Eric Rignot, a glaciologist with NASA’s Jet Propulsion Laboratory, used InSAR data to show that one of the largest glaciers in Antarctica, Pine Island glacier, has been retreating quickly over the past decade. The glacier has also discharged 18 percent more ice into the ocean per year than it did a decade ago. “Glaciologists had hypothesized that this glacier was one of the most susceptible to possible global climate changes, but there was no good glaciology data to confirm or deny it. Thanks to the satellite data, we’ve been able to look at this glacier without setting a foot on it,” Rignot says. The larger implication, Rignot explains, is that even in Antarctica, glaciers respond to changes in climate on time scales of decades, not in the hundreds or thousands of years assumed by most predictive models of the evolution of the ice sheet in a changing climate.

Other InSAR data indicate that certain sections of the Antarctic ice sheet are growing or not changing in size. Ken Jezek, a glaciologist from Ohio State University, has used InSAR to determine the velocities of ice streams draining into the Filchner Ice Shelf, one of the larger shelves in Antarctica. He and colleagues found that the mass added annually by snow roughly equals the amount discharged to the sea.

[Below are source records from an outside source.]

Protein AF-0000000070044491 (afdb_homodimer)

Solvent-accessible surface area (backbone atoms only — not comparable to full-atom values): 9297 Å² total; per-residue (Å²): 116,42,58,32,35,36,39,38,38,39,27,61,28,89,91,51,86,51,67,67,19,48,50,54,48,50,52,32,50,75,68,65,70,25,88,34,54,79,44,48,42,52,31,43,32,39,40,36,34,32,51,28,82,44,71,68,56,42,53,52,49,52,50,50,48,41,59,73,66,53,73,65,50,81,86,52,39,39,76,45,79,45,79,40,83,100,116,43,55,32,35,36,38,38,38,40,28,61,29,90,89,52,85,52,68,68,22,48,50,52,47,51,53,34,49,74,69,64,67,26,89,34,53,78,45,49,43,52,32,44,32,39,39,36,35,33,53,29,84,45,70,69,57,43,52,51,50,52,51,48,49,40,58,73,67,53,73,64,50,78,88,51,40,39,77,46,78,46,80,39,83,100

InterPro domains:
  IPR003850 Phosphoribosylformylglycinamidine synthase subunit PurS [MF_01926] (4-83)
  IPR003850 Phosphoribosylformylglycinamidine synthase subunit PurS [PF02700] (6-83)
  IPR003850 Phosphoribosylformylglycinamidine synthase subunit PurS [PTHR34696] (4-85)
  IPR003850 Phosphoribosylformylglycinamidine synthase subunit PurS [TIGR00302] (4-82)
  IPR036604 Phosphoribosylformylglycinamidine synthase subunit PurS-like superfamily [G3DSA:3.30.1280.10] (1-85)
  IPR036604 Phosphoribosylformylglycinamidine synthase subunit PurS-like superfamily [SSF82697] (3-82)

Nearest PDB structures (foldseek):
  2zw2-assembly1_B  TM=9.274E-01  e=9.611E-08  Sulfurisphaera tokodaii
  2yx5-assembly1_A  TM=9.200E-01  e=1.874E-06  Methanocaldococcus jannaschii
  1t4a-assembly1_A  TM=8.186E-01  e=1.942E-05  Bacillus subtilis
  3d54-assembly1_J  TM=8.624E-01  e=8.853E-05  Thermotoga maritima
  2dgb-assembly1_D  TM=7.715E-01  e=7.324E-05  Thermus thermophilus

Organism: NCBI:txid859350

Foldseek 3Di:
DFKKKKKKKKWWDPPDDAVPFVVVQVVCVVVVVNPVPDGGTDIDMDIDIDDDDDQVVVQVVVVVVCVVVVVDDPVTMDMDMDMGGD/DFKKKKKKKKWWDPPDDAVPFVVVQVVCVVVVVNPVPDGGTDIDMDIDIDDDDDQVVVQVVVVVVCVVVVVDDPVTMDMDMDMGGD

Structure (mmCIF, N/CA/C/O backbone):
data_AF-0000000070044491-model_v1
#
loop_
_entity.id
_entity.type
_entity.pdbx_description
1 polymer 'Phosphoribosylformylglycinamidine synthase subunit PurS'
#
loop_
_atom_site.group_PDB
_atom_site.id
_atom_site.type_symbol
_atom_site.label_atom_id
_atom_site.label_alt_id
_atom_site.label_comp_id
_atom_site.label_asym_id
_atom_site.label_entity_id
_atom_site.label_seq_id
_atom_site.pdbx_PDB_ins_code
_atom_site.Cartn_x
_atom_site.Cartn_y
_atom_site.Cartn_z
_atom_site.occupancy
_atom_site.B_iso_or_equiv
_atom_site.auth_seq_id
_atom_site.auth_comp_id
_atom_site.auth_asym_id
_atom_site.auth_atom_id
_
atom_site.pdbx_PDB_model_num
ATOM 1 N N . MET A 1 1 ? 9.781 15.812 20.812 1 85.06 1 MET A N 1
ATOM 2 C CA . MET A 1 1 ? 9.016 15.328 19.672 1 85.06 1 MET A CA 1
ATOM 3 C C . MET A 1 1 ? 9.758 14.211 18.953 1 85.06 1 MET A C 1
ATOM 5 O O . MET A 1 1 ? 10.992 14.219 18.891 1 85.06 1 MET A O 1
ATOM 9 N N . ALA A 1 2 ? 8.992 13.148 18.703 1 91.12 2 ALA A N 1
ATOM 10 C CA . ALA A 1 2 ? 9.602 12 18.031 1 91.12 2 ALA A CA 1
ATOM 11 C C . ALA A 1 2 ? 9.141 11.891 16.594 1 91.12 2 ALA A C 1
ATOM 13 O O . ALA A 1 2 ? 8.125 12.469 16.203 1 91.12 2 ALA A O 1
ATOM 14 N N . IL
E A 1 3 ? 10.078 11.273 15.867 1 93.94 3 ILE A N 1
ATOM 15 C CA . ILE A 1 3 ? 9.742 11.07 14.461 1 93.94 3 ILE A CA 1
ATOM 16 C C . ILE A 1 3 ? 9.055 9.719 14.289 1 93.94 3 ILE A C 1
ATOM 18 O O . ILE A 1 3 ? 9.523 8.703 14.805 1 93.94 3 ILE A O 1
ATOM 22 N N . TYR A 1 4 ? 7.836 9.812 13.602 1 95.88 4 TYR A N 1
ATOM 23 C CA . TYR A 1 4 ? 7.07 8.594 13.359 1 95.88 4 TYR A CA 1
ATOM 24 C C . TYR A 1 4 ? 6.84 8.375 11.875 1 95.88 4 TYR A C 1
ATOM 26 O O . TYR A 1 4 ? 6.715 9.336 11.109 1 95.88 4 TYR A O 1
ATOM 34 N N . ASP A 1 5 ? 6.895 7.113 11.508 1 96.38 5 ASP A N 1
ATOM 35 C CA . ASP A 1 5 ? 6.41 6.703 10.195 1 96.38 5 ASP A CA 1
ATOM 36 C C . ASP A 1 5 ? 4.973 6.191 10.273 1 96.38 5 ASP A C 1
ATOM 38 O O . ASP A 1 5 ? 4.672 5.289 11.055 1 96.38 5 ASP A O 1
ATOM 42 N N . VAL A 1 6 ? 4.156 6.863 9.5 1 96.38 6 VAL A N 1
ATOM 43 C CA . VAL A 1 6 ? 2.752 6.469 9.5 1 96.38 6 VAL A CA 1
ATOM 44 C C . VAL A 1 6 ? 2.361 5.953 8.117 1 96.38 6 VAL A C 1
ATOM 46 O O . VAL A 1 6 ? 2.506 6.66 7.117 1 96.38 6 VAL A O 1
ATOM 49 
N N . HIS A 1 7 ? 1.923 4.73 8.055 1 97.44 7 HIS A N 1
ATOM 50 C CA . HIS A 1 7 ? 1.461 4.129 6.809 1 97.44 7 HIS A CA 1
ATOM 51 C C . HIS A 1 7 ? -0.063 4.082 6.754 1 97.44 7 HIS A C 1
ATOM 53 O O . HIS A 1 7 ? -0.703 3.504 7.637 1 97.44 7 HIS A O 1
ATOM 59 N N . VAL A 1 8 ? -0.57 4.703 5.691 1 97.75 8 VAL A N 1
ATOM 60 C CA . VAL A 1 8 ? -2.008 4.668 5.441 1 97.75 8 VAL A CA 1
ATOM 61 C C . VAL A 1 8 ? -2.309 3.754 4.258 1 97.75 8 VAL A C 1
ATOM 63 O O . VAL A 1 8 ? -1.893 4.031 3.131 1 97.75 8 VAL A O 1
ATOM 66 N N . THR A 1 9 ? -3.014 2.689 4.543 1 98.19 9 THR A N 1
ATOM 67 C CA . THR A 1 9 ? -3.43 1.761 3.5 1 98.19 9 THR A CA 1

Thomas spends many of his research hours cruising over polar ice sheets in a low-flying aircraft. A laser mounted to the plane pulses thousands of times per second, precisely measuring the distance from the plane down to the ice sheet. Since 1991, he and colleagues have been using this technique to develop maps of much of Greenland’s topography. A low frequency radar, also mounted to the plane, complements the topographic data by measuring the thickness of ice down to depths exceeding four kilometers.

By repeating these measurements over time, Thomas and colleagues have been able to determine how much topography and ice thickness has changed in Greenland over the past decade. The results show, according to Thomas, that Greenland is thinning, primarily near the coasts, providing enough water to raise sea level by at least 0.15 millimeters per year, almost 10 percent of the observed global rate of sea level rise (see related story in this issue).

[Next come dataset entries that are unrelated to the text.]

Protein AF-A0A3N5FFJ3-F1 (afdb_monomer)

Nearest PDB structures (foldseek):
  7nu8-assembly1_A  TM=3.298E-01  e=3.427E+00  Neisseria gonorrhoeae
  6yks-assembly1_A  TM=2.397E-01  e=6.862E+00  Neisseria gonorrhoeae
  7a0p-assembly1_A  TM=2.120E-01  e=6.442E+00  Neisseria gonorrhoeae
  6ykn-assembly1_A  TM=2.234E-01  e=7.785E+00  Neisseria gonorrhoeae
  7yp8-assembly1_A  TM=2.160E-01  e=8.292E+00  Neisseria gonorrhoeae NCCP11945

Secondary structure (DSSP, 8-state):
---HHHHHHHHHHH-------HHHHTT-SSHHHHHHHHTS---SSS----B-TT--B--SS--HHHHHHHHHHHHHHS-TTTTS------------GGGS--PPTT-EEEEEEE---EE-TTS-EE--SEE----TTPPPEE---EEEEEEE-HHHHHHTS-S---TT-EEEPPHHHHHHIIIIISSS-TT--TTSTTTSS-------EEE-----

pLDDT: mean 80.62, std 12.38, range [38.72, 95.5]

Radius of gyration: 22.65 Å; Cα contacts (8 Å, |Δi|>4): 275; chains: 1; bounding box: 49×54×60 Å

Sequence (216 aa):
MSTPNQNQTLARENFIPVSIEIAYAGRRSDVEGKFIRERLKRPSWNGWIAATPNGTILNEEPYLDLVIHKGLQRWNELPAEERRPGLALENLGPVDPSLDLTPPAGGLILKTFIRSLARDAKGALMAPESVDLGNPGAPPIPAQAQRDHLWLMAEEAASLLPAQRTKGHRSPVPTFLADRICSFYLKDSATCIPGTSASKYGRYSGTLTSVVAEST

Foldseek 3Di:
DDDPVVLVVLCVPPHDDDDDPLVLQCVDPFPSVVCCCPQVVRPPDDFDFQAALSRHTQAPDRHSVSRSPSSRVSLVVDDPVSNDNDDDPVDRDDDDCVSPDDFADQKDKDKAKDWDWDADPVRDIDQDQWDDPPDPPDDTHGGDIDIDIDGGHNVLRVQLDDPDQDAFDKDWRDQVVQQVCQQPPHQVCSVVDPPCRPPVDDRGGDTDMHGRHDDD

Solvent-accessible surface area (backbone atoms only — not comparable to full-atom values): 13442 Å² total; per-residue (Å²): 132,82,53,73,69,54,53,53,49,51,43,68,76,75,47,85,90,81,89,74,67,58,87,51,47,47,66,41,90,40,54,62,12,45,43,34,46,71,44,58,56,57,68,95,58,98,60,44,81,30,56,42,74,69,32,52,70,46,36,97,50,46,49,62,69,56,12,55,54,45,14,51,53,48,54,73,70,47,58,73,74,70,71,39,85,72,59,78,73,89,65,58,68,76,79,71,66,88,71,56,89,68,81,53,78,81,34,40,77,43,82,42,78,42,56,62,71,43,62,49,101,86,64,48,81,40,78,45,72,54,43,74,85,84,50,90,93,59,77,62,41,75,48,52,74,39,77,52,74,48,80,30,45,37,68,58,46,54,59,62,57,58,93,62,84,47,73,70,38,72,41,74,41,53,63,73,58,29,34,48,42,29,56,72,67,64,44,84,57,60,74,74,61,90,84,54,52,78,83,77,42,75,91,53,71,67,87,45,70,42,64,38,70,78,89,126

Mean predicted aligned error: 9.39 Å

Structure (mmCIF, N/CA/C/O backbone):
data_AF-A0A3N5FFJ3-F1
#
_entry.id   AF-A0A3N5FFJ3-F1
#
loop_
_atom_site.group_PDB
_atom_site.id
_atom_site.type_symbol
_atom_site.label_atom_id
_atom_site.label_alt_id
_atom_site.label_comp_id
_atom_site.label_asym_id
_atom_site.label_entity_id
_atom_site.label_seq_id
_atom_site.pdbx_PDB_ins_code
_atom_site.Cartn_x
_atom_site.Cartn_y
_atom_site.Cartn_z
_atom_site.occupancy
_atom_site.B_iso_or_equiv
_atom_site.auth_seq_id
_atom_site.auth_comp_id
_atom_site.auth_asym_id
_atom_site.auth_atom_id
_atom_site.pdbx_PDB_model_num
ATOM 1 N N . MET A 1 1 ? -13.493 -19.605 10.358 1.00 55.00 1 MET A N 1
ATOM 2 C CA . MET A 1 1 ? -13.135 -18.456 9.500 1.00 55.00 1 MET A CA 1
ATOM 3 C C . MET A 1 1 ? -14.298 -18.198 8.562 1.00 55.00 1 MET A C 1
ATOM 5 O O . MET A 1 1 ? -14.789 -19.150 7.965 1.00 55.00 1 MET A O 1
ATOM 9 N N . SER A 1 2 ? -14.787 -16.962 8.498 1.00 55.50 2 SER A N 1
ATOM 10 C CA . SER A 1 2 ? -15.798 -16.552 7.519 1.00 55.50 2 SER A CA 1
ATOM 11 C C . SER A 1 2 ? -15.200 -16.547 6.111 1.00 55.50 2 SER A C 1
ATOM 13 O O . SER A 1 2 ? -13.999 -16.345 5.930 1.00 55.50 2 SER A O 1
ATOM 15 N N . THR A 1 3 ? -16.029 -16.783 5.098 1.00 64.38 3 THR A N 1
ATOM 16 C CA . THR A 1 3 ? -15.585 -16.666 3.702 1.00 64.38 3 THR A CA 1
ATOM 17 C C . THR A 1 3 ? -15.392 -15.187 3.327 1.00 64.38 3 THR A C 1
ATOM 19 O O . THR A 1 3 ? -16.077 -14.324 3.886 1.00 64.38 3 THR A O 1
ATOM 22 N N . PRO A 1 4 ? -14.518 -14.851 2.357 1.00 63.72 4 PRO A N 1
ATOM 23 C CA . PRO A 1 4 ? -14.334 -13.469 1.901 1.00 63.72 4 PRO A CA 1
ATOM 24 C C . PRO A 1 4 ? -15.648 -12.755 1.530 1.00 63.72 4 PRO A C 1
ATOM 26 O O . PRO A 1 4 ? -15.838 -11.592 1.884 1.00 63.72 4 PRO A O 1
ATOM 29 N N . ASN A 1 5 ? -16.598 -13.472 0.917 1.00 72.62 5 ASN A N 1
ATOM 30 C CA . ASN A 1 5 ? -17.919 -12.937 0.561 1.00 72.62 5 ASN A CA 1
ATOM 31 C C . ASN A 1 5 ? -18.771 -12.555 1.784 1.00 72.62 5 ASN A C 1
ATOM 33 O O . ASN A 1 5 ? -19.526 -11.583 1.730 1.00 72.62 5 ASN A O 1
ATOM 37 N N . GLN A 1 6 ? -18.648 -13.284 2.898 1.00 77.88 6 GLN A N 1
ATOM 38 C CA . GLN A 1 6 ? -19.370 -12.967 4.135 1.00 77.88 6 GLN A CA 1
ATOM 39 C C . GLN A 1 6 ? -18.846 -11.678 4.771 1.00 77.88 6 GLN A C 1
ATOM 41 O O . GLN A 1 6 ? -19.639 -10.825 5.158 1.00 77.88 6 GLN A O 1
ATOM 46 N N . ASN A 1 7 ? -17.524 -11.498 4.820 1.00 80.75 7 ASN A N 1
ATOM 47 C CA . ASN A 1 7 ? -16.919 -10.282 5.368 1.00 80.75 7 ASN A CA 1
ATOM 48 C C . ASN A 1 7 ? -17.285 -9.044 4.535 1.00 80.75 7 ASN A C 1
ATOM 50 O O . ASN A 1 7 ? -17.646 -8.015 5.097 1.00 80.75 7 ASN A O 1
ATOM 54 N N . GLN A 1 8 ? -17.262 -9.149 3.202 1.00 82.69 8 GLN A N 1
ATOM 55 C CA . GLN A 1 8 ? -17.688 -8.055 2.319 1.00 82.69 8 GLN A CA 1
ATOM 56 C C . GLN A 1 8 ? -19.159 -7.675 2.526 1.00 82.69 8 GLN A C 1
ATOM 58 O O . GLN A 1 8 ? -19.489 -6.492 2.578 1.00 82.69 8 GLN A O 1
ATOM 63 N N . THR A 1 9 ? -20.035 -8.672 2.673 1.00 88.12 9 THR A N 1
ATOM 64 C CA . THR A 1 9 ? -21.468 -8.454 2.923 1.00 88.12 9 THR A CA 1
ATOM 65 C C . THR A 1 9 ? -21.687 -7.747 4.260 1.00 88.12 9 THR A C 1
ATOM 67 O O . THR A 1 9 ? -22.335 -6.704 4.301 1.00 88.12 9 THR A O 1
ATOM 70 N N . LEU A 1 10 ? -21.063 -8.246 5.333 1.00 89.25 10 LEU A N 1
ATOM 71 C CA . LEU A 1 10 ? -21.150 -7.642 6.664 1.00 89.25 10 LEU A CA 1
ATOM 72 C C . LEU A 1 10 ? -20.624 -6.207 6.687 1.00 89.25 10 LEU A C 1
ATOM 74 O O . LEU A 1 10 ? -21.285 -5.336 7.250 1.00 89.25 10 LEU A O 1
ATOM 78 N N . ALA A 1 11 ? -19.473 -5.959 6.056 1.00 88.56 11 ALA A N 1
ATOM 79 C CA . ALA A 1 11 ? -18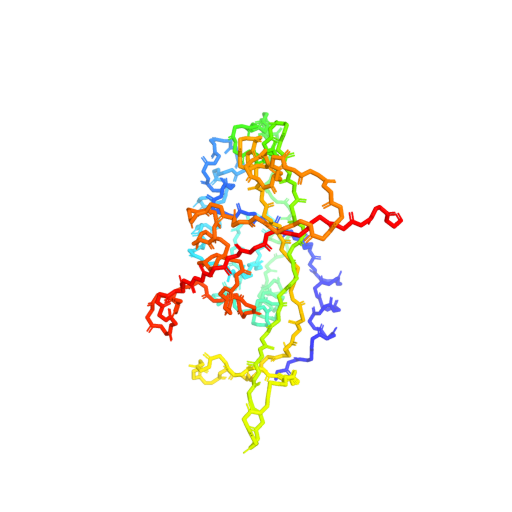.901 -4.623 5.936 1.00 88.56 11 ALA A CA 1
ATOM 80 C C . ALA A 1 11 ? -19.869 -3.663 5.233 1.00 88.56 11 ALA A C 1
ATOM 82 O O . ALA A 1 11 ? -20.138 -2.581 5.743 1.00 88.56 11 ALA A O 1
ATOM 83 N N . ARG A 1 12 ? -20.443 -4.076 4.098 1.00 90.19 12 ARG A N 1
ATOM 84 C CA . ARG A 1 12 ? -21.382 -3.253 3.322 1.00 90.19 12 ARG A CA 1
ATOM 85 C C . ARG A 1 12 ? -22.654 -2.911 4.098 1.00 90.19 12 ARG A C 1
ATOM 87 O O . ARG A 1 12 ? -23.186 -1.821 3.933 1.00 90.19 12 ARG A O 1
ATOM 94 N N . GLU A 1 13 ? -23.167 -3.851 4.880 1.00 94.31 13 GLU A N 1
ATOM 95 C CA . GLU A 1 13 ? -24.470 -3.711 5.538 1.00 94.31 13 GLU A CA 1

The next generation of polar altimeters has taken to the sky. Last month, NASA launched ICESat, a satellite that will map the topography of polar ice sheets over an area unmatchable by even the most diligent pilot. The satellite’s laser altimeter will determine the average height of parcels of land 60 meters in diameter to within an accuracy of about 10 centimeters. This satellite and other remote sensing techniques will help glaciologists narrow down the uncertainty of how the immense freshwater reserves now locked in these glaciers will respond to a changing climate.